“Come on, son,” commands Tia Marizete, taking his hand now and drawing him after her with divine strength. “There’s a ladeiro up here.” Past the hysterical pigs, above the herb terraces, is a gate in a wall that leads to a steep, narrow staircase lutching between houses into a greater dank dark that smells of wet green growing. Edson stumbles after Tia Marizete, feet slipping on the slippery concrete steps. He glances back at Fia. Behind her upturned, dazed pale face, beyond the roof tiles of the Igreja, the street pulses blue and red from police beacons. Then they are out into cool and mold, above the build-line, on the hilltop in the forest. The old austral forests of north São Paulo have always been a refuge and highway for the hunted; indios to runaway slaves to drug runners. Now quantumeiros.
From her nightdress Tia Marizete finds a fist of reis — such is the axé of aunts and Sisterhood attorney generals — and presses them into Edson’s hand. There’s another object in there.
“Take care, be clever, be safe. This man will protect you.”
More by touch than sight Edson identifies the object in his hand, a little cheap bronze statue cast from recycled wire, a malandro in a suit and porkpie hat: Exu, Lord of the Crossings.

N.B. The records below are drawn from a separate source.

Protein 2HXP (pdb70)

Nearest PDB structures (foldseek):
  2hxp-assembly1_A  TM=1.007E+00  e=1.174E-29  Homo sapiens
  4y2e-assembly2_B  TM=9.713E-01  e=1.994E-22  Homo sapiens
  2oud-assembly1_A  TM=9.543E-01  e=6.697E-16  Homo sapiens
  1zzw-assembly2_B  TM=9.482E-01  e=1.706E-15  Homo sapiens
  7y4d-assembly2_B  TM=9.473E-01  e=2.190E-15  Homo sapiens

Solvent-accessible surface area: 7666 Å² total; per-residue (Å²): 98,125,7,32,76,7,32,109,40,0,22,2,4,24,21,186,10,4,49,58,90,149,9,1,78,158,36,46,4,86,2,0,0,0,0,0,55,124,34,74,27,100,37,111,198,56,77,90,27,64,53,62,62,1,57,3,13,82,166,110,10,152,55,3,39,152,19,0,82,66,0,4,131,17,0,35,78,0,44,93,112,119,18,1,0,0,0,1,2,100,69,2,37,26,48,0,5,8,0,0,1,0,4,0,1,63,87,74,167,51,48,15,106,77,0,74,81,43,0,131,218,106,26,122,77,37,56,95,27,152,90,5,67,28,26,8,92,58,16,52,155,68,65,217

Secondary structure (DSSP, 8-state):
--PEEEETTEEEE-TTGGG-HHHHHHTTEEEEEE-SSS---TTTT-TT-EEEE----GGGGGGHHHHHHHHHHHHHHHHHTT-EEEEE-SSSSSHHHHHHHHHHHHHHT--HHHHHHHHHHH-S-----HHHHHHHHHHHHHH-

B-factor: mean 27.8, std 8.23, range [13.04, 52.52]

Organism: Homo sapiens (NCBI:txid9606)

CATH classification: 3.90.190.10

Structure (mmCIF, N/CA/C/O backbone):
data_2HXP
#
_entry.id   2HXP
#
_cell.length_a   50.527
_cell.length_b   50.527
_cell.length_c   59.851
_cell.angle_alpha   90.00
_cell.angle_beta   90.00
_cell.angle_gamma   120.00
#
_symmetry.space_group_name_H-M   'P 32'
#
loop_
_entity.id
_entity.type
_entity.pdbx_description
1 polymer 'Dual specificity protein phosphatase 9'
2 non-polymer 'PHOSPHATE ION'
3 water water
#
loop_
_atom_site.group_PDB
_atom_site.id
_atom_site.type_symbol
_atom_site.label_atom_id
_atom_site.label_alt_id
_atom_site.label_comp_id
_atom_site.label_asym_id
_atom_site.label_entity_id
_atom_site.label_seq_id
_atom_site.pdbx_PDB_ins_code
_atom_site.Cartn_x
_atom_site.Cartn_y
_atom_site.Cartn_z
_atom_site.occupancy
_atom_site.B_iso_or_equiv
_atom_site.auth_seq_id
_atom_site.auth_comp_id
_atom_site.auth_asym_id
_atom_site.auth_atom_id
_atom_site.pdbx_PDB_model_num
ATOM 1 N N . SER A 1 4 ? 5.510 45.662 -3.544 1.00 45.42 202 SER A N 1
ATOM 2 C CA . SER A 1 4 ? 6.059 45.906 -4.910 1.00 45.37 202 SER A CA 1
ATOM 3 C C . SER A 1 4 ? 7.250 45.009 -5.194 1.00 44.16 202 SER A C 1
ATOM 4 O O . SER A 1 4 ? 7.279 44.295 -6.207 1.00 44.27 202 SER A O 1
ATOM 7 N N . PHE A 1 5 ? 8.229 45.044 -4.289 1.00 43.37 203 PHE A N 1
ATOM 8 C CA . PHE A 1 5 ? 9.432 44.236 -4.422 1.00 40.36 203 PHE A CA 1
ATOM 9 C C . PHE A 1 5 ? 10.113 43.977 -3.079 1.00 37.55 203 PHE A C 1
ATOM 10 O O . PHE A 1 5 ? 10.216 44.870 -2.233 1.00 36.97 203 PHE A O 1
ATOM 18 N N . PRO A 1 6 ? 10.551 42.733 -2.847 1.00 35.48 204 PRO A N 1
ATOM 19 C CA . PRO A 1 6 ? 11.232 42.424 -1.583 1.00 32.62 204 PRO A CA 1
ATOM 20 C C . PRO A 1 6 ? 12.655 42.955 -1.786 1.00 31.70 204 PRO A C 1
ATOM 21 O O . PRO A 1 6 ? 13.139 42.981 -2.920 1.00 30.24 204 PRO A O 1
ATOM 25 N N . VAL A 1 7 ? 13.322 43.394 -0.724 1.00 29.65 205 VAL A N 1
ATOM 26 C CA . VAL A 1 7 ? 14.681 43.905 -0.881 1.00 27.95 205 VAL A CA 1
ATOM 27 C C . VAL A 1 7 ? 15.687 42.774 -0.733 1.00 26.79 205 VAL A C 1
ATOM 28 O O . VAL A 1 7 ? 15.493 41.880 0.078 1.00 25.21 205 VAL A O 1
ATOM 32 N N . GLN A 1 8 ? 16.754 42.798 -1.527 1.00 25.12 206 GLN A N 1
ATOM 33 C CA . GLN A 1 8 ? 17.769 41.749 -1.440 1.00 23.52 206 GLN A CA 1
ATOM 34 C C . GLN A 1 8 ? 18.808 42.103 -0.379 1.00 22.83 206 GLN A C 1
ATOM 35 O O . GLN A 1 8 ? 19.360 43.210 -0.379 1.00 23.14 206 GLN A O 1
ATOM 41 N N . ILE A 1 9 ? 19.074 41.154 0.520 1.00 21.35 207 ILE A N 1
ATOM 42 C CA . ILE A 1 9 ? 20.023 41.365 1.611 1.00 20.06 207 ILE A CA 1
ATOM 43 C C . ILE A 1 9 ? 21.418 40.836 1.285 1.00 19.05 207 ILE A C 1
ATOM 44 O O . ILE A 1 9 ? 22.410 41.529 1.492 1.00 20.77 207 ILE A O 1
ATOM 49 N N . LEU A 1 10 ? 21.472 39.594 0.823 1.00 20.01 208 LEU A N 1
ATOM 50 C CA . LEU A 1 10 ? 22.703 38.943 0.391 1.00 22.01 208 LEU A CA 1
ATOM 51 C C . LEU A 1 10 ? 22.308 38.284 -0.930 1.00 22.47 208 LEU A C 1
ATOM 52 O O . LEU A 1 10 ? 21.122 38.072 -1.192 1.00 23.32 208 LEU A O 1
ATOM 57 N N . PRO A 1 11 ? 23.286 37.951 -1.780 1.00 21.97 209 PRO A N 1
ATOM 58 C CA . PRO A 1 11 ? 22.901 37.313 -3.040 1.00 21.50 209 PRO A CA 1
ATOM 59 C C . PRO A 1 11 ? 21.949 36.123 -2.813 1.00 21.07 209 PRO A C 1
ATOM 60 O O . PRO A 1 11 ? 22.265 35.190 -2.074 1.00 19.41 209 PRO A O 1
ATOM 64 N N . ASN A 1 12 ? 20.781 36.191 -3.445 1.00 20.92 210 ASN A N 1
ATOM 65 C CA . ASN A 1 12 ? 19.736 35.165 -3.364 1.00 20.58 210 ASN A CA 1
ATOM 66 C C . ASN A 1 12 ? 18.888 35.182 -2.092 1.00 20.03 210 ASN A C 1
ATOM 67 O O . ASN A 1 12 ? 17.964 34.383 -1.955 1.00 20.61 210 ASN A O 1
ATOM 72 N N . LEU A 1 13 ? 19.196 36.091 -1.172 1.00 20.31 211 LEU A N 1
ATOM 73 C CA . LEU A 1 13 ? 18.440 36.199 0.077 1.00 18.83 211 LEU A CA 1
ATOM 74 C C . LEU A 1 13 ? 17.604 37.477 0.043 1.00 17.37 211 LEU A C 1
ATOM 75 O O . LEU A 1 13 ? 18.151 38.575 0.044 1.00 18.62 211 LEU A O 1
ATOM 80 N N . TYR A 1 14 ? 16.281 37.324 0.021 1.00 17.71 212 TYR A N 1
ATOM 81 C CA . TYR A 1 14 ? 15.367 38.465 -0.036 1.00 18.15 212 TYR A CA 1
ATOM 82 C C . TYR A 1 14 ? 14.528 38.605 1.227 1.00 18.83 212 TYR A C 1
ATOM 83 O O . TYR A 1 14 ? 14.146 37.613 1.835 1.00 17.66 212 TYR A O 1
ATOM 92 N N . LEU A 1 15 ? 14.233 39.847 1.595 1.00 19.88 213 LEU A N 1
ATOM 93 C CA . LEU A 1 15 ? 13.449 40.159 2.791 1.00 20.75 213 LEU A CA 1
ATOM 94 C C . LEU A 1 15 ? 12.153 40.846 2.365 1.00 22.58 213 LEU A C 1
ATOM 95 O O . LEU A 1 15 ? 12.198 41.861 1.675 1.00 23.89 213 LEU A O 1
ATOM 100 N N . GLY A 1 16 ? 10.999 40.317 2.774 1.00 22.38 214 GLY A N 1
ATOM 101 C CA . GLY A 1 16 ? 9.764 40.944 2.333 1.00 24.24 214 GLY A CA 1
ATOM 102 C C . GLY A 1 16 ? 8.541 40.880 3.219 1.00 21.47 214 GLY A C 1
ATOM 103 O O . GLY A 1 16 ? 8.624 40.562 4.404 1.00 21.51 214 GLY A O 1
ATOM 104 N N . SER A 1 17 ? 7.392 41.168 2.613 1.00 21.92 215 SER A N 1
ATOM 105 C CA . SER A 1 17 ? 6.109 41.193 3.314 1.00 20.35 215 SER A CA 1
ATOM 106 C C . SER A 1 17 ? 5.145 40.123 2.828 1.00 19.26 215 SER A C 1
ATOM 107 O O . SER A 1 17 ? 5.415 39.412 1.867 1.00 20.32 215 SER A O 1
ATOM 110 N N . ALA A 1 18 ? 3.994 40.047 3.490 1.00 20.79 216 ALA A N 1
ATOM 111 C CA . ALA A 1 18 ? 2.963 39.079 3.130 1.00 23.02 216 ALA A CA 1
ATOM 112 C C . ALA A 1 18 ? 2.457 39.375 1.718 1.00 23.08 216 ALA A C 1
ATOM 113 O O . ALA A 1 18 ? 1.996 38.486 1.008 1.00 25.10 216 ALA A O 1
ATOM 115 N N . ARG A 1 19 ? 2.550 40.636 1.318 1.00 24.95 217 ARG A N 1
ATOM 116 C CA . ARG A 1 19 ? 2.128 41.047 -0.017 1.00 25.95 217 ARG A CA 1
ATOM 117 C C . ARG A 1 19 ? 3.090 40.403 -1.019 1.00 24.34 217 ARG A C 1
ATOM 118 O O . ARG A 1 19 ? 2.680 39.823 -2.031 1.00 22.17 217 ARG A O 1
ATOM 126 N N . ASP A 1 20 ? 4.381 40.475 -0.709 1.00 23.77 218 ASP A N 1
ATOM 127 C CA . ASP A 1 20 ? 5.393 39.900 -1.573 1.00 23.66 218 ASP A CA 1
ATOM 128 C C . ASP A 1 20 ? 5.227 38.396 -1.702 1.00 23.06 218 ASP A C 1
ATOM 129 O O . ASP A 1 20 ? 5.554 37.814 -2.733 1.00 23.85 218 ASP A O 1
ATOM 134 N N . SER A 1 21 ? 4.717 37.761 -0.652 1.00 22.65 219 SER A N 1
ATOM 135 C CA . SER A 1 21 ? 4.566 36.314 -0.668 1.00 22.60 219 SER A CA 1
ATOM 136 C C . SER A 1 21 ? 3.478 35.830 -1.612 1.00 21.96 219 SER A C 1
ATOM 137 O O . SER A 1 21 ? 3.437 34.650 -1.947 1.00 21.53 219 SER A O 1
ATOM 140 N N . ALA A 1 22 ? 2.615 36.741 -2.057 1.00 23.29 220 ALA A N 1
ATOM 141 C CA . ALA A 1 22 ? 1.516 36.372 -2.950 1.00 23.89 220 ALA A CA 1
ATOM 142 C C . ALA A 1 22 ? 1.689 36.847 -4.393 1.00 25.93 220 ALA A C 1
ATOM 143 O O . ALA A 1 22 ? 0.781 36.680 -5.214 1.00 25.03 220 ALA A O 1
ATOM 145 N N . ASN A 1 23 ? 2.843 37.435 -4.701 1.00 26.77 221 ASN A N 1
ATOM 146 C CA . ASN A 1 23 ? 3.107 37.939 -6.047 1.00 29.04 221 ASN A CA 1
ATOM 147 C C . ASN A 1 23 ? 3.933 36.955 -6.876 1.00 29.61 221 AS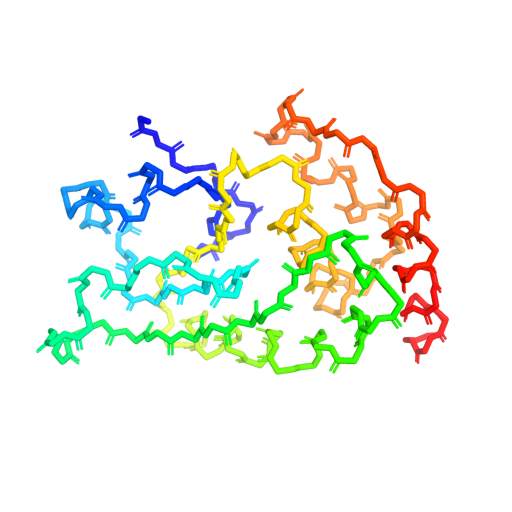N A C 1
ATOM 148 O O . ASN A 1 23 ? 5.164 37.032 -6.907 1.00 28.32 221 ASN A O 1
ATOM 153 N N . LEU A 1 24 ? 3.254 36.043 -7.560 1.00 29.27 222 LEU A N 1
ATOM 154 C CA . LEU A 1 24 ? 3.925 35.028 -8.357 1.00 31.69 222 LEU A CA 1
ATOM 155 C C . LEU A 1 24 ? 4.830 35.608 -9.439 1.00 32.84 222 LEU A C 1
ATOM 156 O O . LEU A 1 24 ? 5.843 35.008 -9.788 1.00 32.25 222 LEU A O 1
ATOM 161 N N . GLU A 1 25 ? 4.447 36.771 -9.963 1.00 34.85 223 GLU A N 1
ATOM 162 C CA . GLU A 1 25 ? 5.213 37.452 -11.002 1.00 36.96 223 GLU A CA 1
ATOM 163 C C . GLU A 1 25 ? 6.519 38.010 -10.419 1.00 36.29 223 GLU A C 1
ATOM 164 O O . GLU A 1 25 ? 7.575 37.934 -11.048 1.00 36.34 223 GLU A O 1
ATOM 170 N N . SER A 1 26 ? 6.435 38.566 -9.214 1.00 35.65 224 SER A N 1
ATOM 171 C CA . SER A 1 26 ? 7.601 39.146 -8.554 1.00 35.28 224 SER A CA 1
ATOM 172 C C . SER A 1 26 ? 8.597 38.082 -8.116 1.00 34.98 224 SER A C 1
ATOM 173 O O . SER A 1 26 ? 9.813 38.308 -8.153 1.00 35.10 224 SER A O 1
ATOM 176 N N . LEU A 1 27 ? 8.076 36.926 -7.710 1.00 33.21 225 LEU A N 1
ATOM 177 C CA . LEU A 1 27 ? 8.895 35.795 -7.269 1.00 32.01 225 LEU A CA 1
ATOM 178 C C . LEU A 1 27 ? 9.602 35.145 -8.458 1.00 33.36 225 LEU A C 1
ATOM 179 O O . LEU A 1 27 ? 10.705 34.616 -8.319 1.00 31.48 225 LEU A O 1
ATOM 184 N N . ALA A 1 28 ? 8.961 35.184 -9.626 1.00 32.77 226 ALA A N 1
ATOM 185 C CA . ALA A 1 28 ? 9.552 34.615 -10.834 1.00 34.34 226 ALA A CA 1
ATOM 186 C C . ALA A 1 28 ? 10.731 35.486 -11.262 1.00 34.27 226 ALA A C 1
ATOM 187 O O . ALA A 1 28 ? 11.824 34.983 -11.520 1.00 36.04 226 ALA A O 1
ATOM 189 N N . LYS A 1 29 ? 10.496 36.792 -11.329 1.00 35.10 227 LYS A N 1
ATOM 190 C CA . LYS A 1 29 ? 11.520 37.766 -11.702 1.00 36.43 227 LYS A CA 1
ATOM 191 C C . LYS A 1 29 ? 12.778 37.615 -10.853 1.00 35.72 227 LYS A C 1
ATOM 192 O O . LYS A 1 29 ? 13.892 37.676 -11.366 1.00 35.60 227 LYS A O 1
ATOM 198 N N . LEU A 1 30 ? 12.598 37.408 -9.552 1.00 34.42 228 LEU A N 1
ATOM 199 C CA . LEU A 1 30 ? 13.738 37.290 -8.652 1.00 32.49 228 LEU A CA 1
ATOM 200 C C . LEU A 1 30 ? 14.299 35.881 -8.481 1.00 31.93 228 LEU A C 1
ATOM 201 O O . LEU A 1 30 ? 15.252 35.683 -7.726 1.00 32.83 228 LEU A O 1
ATOM 206 N N . GLY A 1 31 ? 13.719 34.911 -9.177 1.00 29.68 229 GLY A N 1
ATOM 207 C CA . GLY A 1 31 ? 14.198 33.539 -9.080 1.00 29.07 229 GLY A CA 1
ATOM 208 C C . GLY A 1 31 ? 14.016 32.870 -7.725 1.00 29.11 229 GLY A C 1
ATOM 209 O O . GLY A 1 31 ? 14.768 31.959 -7.360 1.00 27.62 229 GLY A O 1
ATOM 210 N N . ILE A 1 32 ? 13.004 33.315 -6.991 1.00 27.78 230 ILE A N 1
ATOM 211 C CA . ILE A 1 32 ? 12.695 32.787 -5.666 1.00 27.34 230 ILE A CA 1
ATOM 212 C C . ILE A 1 32 ? 11.787 31.562 -5.745 1.00 27.41 230 ILE A C 1
ATOM 213 O O . ILE A 1 32 ? 10.703 31.632 -6.315 1.00 27.45 230 ILE A O 1
ATOM 218 N N . ARG A 1 33 ? 12.246 30.440 -5.192 1.00 26.40 231 ARG A N 1
ATOM 219 C CA . ARG A 1 33 ? 11.468 29.202 -5.176 1.00 28.99 231 ARG A CA 1
ATOM 220 C C . ARG A 1 33 ? 11.327 28.686 -3.747 1.00 27.48 231 ARG A C 1
ATOM 221 O O . ARG A 1 33 ? 10.640 27.693 -3.503 1.00 28.33 231 ARG A O 1
ATOM 229 N N . TYR A 1 34 ? 11.989 29.362 -2.811 1.00 25.30 232 TYR A N 1
ATOM 230 C CA . TYR A 1 34 ? 11.952 28.990 -1.399 1.00 23.81 232 TYR A CA 1
ATOM 231 C C . TYR A 1 34 ? 11.325 30.123 -0.617 1.00 21.33 232 TYR A C 1
ATOM 232 O O . TYR A 1 34 ? 11.671 31.285 -0.816 1.00 21.78 232 TYR A O 1
ATOM 241 N N . ILE A 1 35 ? 10.400 29.792 0.275 1.00 19.72 233 ILE A N 1
ATOM 242 C CA . ILE A 1 35 ? 9.742 30.818 1.059 1.00 19.38 233 ILE A CA 1
ATOM 243 C C . ILE A 1 35 ? 9.695 30.490 2.546 1.00 17.24 233 ILE A C 1
ATOM 244 O O . ILE A 1 35 ? 9.160 29.462 2.942 1.00 18.25 233 ILE A O 1
ATOM 249 N N . LEU A 1 36 ? 10.285 31.368 3.353 1.00 18.11 234 LEU A N 1
ATOM 250 C CA . LEU A 1 36 ? 10.296 31.196 4.804 1.00 17.02 234 LEU A CA 1
ATOM 251 C C . LEU A 1 36 ? 9.245 32.130 5.390 1.00 16.34 234 LEU A C 1
ATOM 252 O O . LEU A 1 36 ? 9.446 33.336 5.469 1.00 16.98 234 LEU A O 1
ATOM 257 N N . ASN A 1 37 ? 8.119 31.542 5.782 1.00 17.33 235 ASN A N 1
ATOM 258 C CA . ASN A 1 37 ? 6.986 32.255 6.358 1.00 17.47 235 ASN A CA 1
ATOM 259 C C . ASN A 1 37 ? 7.167 32.284 7.877 1.00 18.05 235 ASN A C 1
ATOM 260 O O . ASN A 1 37 ? 6.935 31.286 8.559 1.00 18.57 235 ASN A O 1
ATOM 265 N N . VAL A 1 38 ? 7.591 33.424 8.408 1.00 17.04 236 VAL A N 1
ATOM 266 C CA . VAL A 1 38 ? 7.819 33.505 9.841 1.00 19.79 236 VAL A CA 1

The last place the light fills is the hollow where the water drops over the ledge into the shallow pool. The cold cold water strikes away the daze and dreams of the night. Edson gasps, paralyzed by the chill. An edge of light shines between the skinny boles of the trees, growing brighter with every moment, its dazzle burning away the silhouettes of the trunks until they disssolve into sun. Edson climbs up into the light. Fia sits as he left her, knees pulled to chest for warmth. Bronze sky, brass city. The sun pours into the bowl of São Paulo, touching first the flat roofs and sat-dishes of the favelas just beneath their feet where the people have been up for hours, on their long journeys to work in the endless city. It flows from the hilltops down the roads like spilled honey, catching on the mirrors and the chrome, turning the rodovias that curl along the hillsides to arcs of gold. Now it lights the smoke spires: the plumes from the industry and powerplant stacks, the more diffuse auras from the scattered bairros; then caught the tops of the high towers rising above of the dawn smog, towers marching farther and farther than Edson can imagine, city without end and expanding every moment as the swift-climbing sun draws lesser towers up out of the shadow. He watches an aircraft catch the light and kindle like a star, like some fantastic starship, as it banks on approach. A big plane, from another country, perhaps even another continent. It has flown farther and yet never as far as this woman beside me, Edson thinks.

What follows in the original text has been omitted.